Harold Gutierrez, 46, acknowledged a three-wheeler and a washer and dryer set he was selling in early February out of his home could have very well been stolen. Gutierrez said he bought those and other items second-hand from a man near Peñasco.
“That’s what I do for a living: I buy and sell things,” Gutierrez said. “I go to yard sales, salvage yards. I dumpster dive. I fix things up and paint them and sell them.”
Gutierrez said before he bought the goods for $150 and loaded them onto his trailer, he pressed the man for assurances that the property was not stolen.
“I guess it was baloney, too good to be true,” Gutierrez said. “But then again, how do you know for sure? A lot of the things you bought in a store two years ago, do you still have the receipt? Does that mean you can’t sell them again, or that it’s crime if I buy them from you?”
Mike Martinez, whose Velarde home had been burglarized Feb. 2, called State Police after he saw Gutierrez selling his property alongside Highway 84/285.
State Police officers Chris Beavers and Chad Roberts arrived at Gutierrez’s house to find him stripping the serial number off the three-wheeler, according to police records.
Gutierrez denied he was tampering with the serial number and said he tried to cooperate with police and explain how he had bought the goods. Gutierrez also tried to tell officers that the man who arrived with them to identify the stolen property was the same man who had sold it to him about a week earlier.
“At least it really looked like him — Hispanic guy with glasses, a mustache like this,” Gutierrez said. “Maybe used me to try to do like an insurance-fraud thing. I tried to tell the officers, but they just said, ‘Bull, the property’s stolen,’ and they put me in the back of the car.”
Beavers said Gutierrez may have told officers that — among about six other conflicting statements he gave police.
“It seemed like he was trying to make something up,” Beavers said.
Beavers said Martinez and his family members went to Gutierrez’s house to identify the stolen property. Martinez could not be reached for comment for this story.
Gutierrez also said police didn’t only take Martinez’ property when they raided his house.
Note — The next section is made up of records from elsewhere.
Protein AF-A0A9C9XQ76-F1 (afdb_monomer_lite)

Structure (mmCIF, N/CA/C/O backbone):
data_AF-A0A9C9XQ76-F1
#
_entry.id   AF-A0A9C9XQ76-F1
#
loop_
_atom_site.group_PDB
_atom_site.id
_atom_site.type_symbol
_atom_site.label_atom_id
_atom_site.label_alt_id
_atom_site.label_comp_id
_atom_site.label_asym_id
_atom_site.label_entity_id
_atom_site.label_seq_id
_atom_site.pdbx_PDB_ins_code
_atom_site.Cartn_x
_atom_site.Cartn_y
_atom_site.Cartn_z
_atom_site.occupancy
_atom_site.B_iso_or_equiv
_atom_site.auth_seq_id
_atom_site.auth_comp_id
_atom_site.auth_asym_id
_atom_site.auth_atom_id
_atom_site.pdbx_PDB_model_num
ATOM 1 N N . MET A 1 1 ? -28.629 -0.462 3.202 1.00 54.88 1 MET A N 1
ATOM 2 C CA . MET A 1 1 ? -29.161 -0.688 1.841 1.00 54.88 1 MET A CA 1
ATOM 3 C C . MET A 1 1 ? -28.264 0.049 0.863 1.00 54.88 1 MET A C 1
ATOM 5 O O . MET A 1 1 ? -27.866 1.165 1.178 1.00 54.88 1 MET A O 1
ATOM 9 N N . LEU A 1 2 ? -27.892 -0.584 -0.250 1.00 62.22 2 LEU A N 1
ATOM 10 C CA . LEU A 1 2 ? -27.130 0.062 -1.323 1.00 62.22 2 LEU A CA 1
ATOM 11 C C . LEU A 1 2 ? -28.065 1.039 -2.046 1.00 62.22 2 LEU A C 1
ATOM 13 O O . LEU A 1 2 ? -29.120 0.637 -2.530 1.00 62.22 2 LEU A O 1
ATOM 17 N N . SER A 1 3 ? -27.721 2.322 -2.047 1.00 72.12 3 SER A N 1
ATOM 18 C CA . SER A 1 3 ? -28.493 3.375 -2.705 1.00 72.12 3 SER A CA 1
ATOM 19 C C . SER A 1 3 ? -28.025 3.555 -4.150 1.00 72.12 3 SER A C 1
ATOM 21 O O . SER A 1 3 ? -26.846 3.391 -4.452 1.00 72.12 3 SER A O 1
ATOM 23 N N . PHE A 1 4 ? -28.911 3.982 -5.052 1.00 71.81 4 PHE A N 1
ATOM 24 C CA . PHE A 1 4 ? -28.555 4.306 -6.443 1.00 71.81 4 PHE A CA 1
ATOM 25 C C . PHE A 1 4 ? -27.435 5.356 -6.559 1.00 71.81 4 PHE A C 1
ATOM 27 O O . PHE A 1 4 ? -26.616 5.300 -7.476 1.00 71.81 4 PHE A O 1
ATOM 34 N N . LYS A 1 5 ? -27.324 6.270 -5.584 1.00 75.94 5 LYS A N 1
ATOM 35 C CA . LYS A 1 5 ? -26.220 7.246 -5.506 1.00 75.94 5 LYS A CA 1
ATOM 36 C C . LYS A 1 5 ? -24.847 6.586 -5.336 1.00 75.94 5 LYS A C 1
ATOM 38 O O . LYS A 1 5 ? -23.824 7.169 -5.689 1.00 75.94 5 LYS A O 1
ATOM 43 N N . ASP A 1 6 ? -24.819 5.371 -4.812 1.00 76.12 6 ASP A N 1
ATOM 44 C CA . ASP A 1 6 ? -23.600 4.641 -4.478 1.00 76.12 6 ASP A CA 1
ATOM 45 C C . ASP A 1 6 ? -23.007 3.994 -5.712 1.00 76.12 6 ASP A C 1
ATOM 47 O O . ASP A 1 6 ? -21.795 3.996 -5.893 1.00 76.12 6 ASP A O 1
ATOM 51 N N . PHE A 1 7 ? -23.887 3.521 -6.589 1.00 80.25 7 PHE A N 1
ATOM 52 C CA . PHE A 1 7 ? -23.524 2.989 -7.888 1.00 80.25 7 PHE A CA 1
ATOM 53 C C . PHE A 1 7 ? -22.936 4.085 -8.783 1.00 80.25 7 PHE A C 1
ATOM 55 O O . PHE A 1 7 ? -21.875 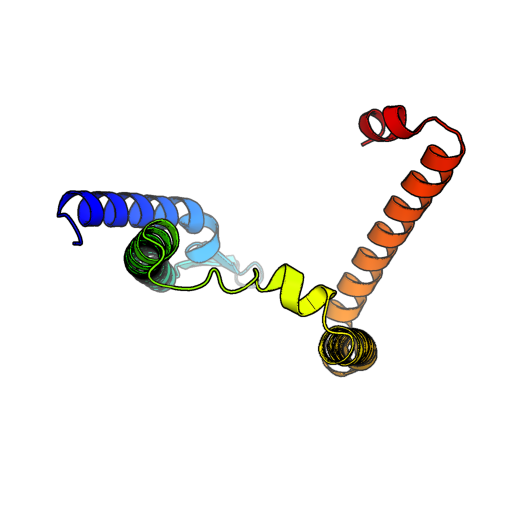3.896 -9.370 1.00 80.25 7 PHE A O 1
ATOM 62 N N . GLY A 1 8 ? -23.552 5.275 -8.798 1.00 84.19 8 GLY A N 1
ATOM 63 C CA . GLY A 1 8 ? -23.012 6.429 -9.524 1.00 84.19 8 GLY A CA 1
ATOM 64 C C . GLY A 1 8 ? -21.608 6.816 -9.049 1.00 84.19 8 GLY A C 1
ATOM 65 O O . GLY A 1 8 ? -20.707 7.012 -9.862 1.00 84.19 8 GLY A O 1
ATOM 66 N N . ARG A 1 9 ? -21.379 6.839 -7.729 1.00 81.75 9 ARG A N 1
ATOM 67 C CA . ARG A 1 9 ? -20.043 7.086 -7.159 1.00 81.75 9 ARG A CA 1
ATOM 68 C C . ARG A 1 9 ? -19.051 5.974 -7.499 1.00 81.75 9 ARG A C 1
ATOM 70 O O . ARG A 1 9 ? -17.908 6.285 -7.810 1.00 81.75 9 ARG A O 1
ATOM 77 N N . ALA A 1 10 ? -19.478 4.711 -7.483 1.00 83.12 10 ALA A N 1
ATOM 78 C CA . ALA A 1 10 ? -18.646 3.578 -7.883 1.00 83.12 10 ALA A CA 1
ATOM 79 C C . ALA A 1 10 ? -18.164 3.714 -9.334 1.00 83.12 10 ALA A C 1
ATOM 81 O O . ALA A 1 10 ? -16.980 3.530 -9.605 1.00 83.12 10 ALA A O 1
ATOM 82 N N . CYS A 1 11 ? -19.061 4.089 -10.251 1.00 86.88 11 CYS A N 1
ATOM 83 C CA . CYS A 1 11 ? -18.725 4.321 -11.655 1.00 86.88 11 CYS A CA 1
ATOM 84 C C . CYS A 1 11 ? -17.739 5.481 -11.823 1.00 86.88 11 CYS A C 1
ATOM 86 O O . CYS A 1 11 ? -16.770 5.340 -12.563 1.00 86.88 11 CYS A O 1
ATOM 88 N N . VAL A 1 12 ? -17.939 6.595 -11.110 1.00 88.62 12 VAL A N 1
ATOM 89 C CA . VAL A 1 12 ? -17.007 7.736 -11.150 1.00 88.62 12 VAL A CA 1
ATOM 90 C C . VAL A 1 12 ? -15.629 7.339 -10.622 1.00 88.62 12 VAL A C 1
ATOM 92 O O . VAL A 1 12 ? -14.629 7.649 -11.260 1.00 88.62 12 VAL A O 1
ATOM 95 N N . VAL A 1 13 ? -15.559 6.614 -9.501 1.00 86.25 13 VAL A N 1
ATOM 96 C CA . VAL A 1 13 ? -14.287 6.130 -8.936 1.00 86.25 13 VAL A CA 1
ATOM 97 C C . VAL A 1 13 ? -13.589 5.173 -9.902 1.00 86.25 13 VAL A C 1
ATOM 99 O O . VAL A 1 13 ? -12.393 5.322 -10.138 1.00 86.25 13 VAL A O 1
ATOM 102 N N . ALA A 1 14 ? -14.322 4.230 -10.497 1.00 88.12 14 ALA A N 1
ATOM 103 C CA . ALA A 1 14 ? -13.759 3.281 -11.452 1.00 88.12 14 ALA A CA 1
ATOM 104 C C . ALA A 1 14 ? -13.225 3.978 -12.710 1.00 88.12 14 ALA A C 1
ATOM 106 O O . ALA A 1 14 ? -12.105 3.699 -13.140 1.00 88.12 14 ALA A O 1
ATOM 107 N N . LEU A 1 15 ? -13.984 4.935 -13.256 1.00 90.81 15 LEU A N 1
ATOM 108 C CA . LEU A 1 15 ? -13.546 5.762 -14.378 1.00 90.81 15 LEU A CA 1
ATOM 109 C C . LEU A 1 15 ? -12.277 6.541 -14.011 1.00 90.81 15 LEU A C 1
ATOM 111 O O . LEU A 1 15 ? -11.323 6.569 -14.789 1.00 90.81 15 LEU A O 1
ATOM 115 N N . TRP A 1 16 ? -12.229 7.121 -12.807 1.00 91.12 16 TRP A N 1
ATOM 116 C CA . TRP A 1 16 ? -11.062 7.886 -12.383 1.00 91.12 16 TRP A CA 1
ATOM 117 C C . TRP A 1 16 ? -9.810 7.011 -12.275 1.00 91.12 16 TRP A C 1
ATOM 119 O O . TRP A 1 16 ? -8.740 7.375 -12.765 1.00 91.12 16 TRP A O 1
ATOM 129 N N . PHE A 1 17 ? -9.952 5.819 -11.693 1.00 87.69 17 PHE A N 1
ATOM 130 C CA . PHE A 1 17 ? -8.867 4.846 -11.588 1.00 87.69 17 PHE A CA 1
ATOM 131 C C . PHE A 1 17 ? -8.391 4.346 -12.953 1.00 87.69 17 PHE A C 1
ATOM 133 O O . PHE A 1 17 ? -7.185 4.188 -13.153 1.00 87.69 17 PHE A O 1
ATOM 140 N N . MET A 1 18 ? -9.300 4.122 -13.904 1.00 89.31 18 MET A N 1
ATOM 141 C CA . MET A 1 18 ? -8.925 3.756 -15.272 1.00 89.31 18 MET A CA 1
ATOM 142 C C . MET A 1 18 ? -8.049 4.828 -15.926 1.00 89.31 18 MET A C 1
ATOM 144 O O . MET A 1 18 ? -7.042 4.487 -16.538 1.00 89.31 18 MET A O 1
ATOM 148 N N . VAL A 1 19 ? -8.404 6.109 -15.781 1.00 90.81 19 VAL A N 1
ATOM 149 C CA . VAL A 1 19 ? -7.621 7.214 -16.357 1.00 90.81 19 VAL A CA 1
ATOM 150 C C . VAL A 1 19 ? -6.265 7.343 -15.664 1.00 90.81 19 VAL A C 1
ATOM 152 O O . VAL A 1 19 ? -5.242 7.436 -16.336 1.00 90.81 19 VAL A O 1
ATOM 155 N N . LEU A 1 20 ? -6.231 7.279 -14.331 1.00 89.19 20 LEU A N 1
ATOM 156 C CA . LEU A 1 20 ? -4.990 7.408 -13.563 1.00 89.19 20 LEU A CA 1
ATOM 157 C C . LEU A 1 20 ? -4.005 6.259 -13.836 1.00 89.19 20 LEU A C 1
ATOM 159 O O . LEU A 1 20 ? -2.796 6.469 -13.900 1.00 89.19 20 LEU A O 1
ATOM 163 N N . TH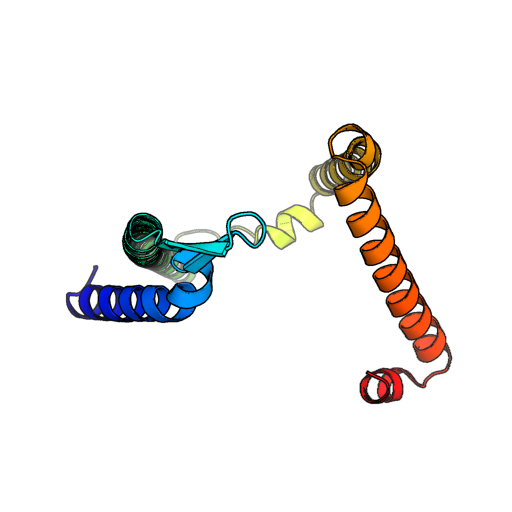R A 1 21 ? -4.512 5.042 -14.033 1.00 88.19 21 THR A N 1
ATOM 164 C CA . THR A 1 21 ? -3.679 3.864 -14.327 1.00 88.19 21 THR A CA 1
ATOM 165 C C . THR A 1 21 ? -3.381 3.683 -15.813 1.00 88.19 21 THR A C 1
ATOM 167 O O . THR A 1 21 ? -2.541 2.852 -16.158 1.00 88.19 21 THR A O 1
ATOM 170 N N . PHE A 1 22 ? -4.013 4.463 -16.695 1.00 88.88 22 PHE A N 1
ATOM 171 C CA . PHE A 1 22 ? -3.862 4.365 -18.145 1.00 88.88 22 PHE A CA 1
ATOM 172 C C . PHE A 1 22 ? -2.398 4.347 -18.621 1.00 88.88 22 PHE A C 1
ATOM 174 O O . PHE A 1 22 ? -2.014 3.369 -19.272 1.00 88.88 22 PHE A O 1
ATOM 181 N N . PRO A 1 23 ? -1.543 5.338 -18.282 1.00 87.00 23 PRO A N 1
ATOM 182 C CA . PRO A 1 23 ? -0.172 5.375 -18.793 1.00 87.00 23 PRO A CA 1
ATOM 183 C C . PRO A 1 23 ? 0.684 4.203 -18.300 1.00 87.00 23 PRO A C 1
ATOM 185 O O . PRO A 1 23 ? 1.604 3.788 -18.993 1.00 87.00 23 PRO A O 1
ATOM 188 N N . LEU A 1 24 ? 0.364 3.639 -17.134 1.00 85.00 24 LEU A N 1
ATOM 189 C CA . LEU A 1 24 ? 1.092 2.517 -16.536 1.00 85.00 24 LEU A CA 1
ATOM 190 C C . LEU A 1 24 ? 0.627 1.153 -17.063 1.00 85.00 24 LEU A C 1
ATOM 192 O O . LEU A 1 24 ? 1.441 0.265 -17.309 1.00 85.00 24 LEU A O 1
ATOM 196 N N . MET A 1 25 ? -0.685 0.954 -17.197 1.00 85.12 25 MET A N 1
ATOM 197 C CA . MET A 1 25 ? -1.272 -0.359 -17.491 1.00 85.12 25 MET A CA 1
ATOM 198 C C . MET A 1 25 ? -1.518 -0.608 -18.979 1.00 85.12 25 MET A C 1
ATOM 200 O O . MET A 1 25 ? -1.498 -1.771 -19.402 1.00 85.12 25 MET A O 1
ATOM 204 N N . VAL A 1 26 ? -1.779 0.446 -19.758 1.00 86.81 26 VAL A N 1
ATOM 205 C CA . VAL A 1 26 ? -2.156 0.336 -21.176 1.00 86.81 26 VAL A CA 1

They also confiscated other property that was rightfully his, including an air compressor and a tool set his father had given him.
Gutierrez said he has tried unsuccessfully to retrieve his property from the State Police.
Beavers acknowledged it was likely that police took property from Gutierrez that was not stolen.
“It was a lot of stuff and it was impossible to tell which was which,” Beavers said. “But we can’t just give it back to him until his case is resolved. The (District Attorney) won’t allow it. I told (Gutierrez) he should go to the DA’s, and maybe the could authorize releasing the property.
State Police Sgt. Chris Valdez questioned Gutierrez’s claim that the property belongs to him. For example, the air compressor appears to be unused and still has some of its store packaging.
“Does that look like a old air compressor his dad gave him?” Valdez asked. “I don’t know. If he brings in a receipt, or even if he comes in with his dad and he can show me, ‘Look, I bought this, this is the credit card I used to pay for it.’ If he can show that stuff is his, then I’ll believe it.”
Gutierrez, who is free on bond, has been charged with receiving stolen property and receiving or transferring a stolen motor vehicle, both felony counts. He is scheduled for a preliminary hearing April 7 before Santa Fe Magistrate Court Judge David Segura, according to an online court records database.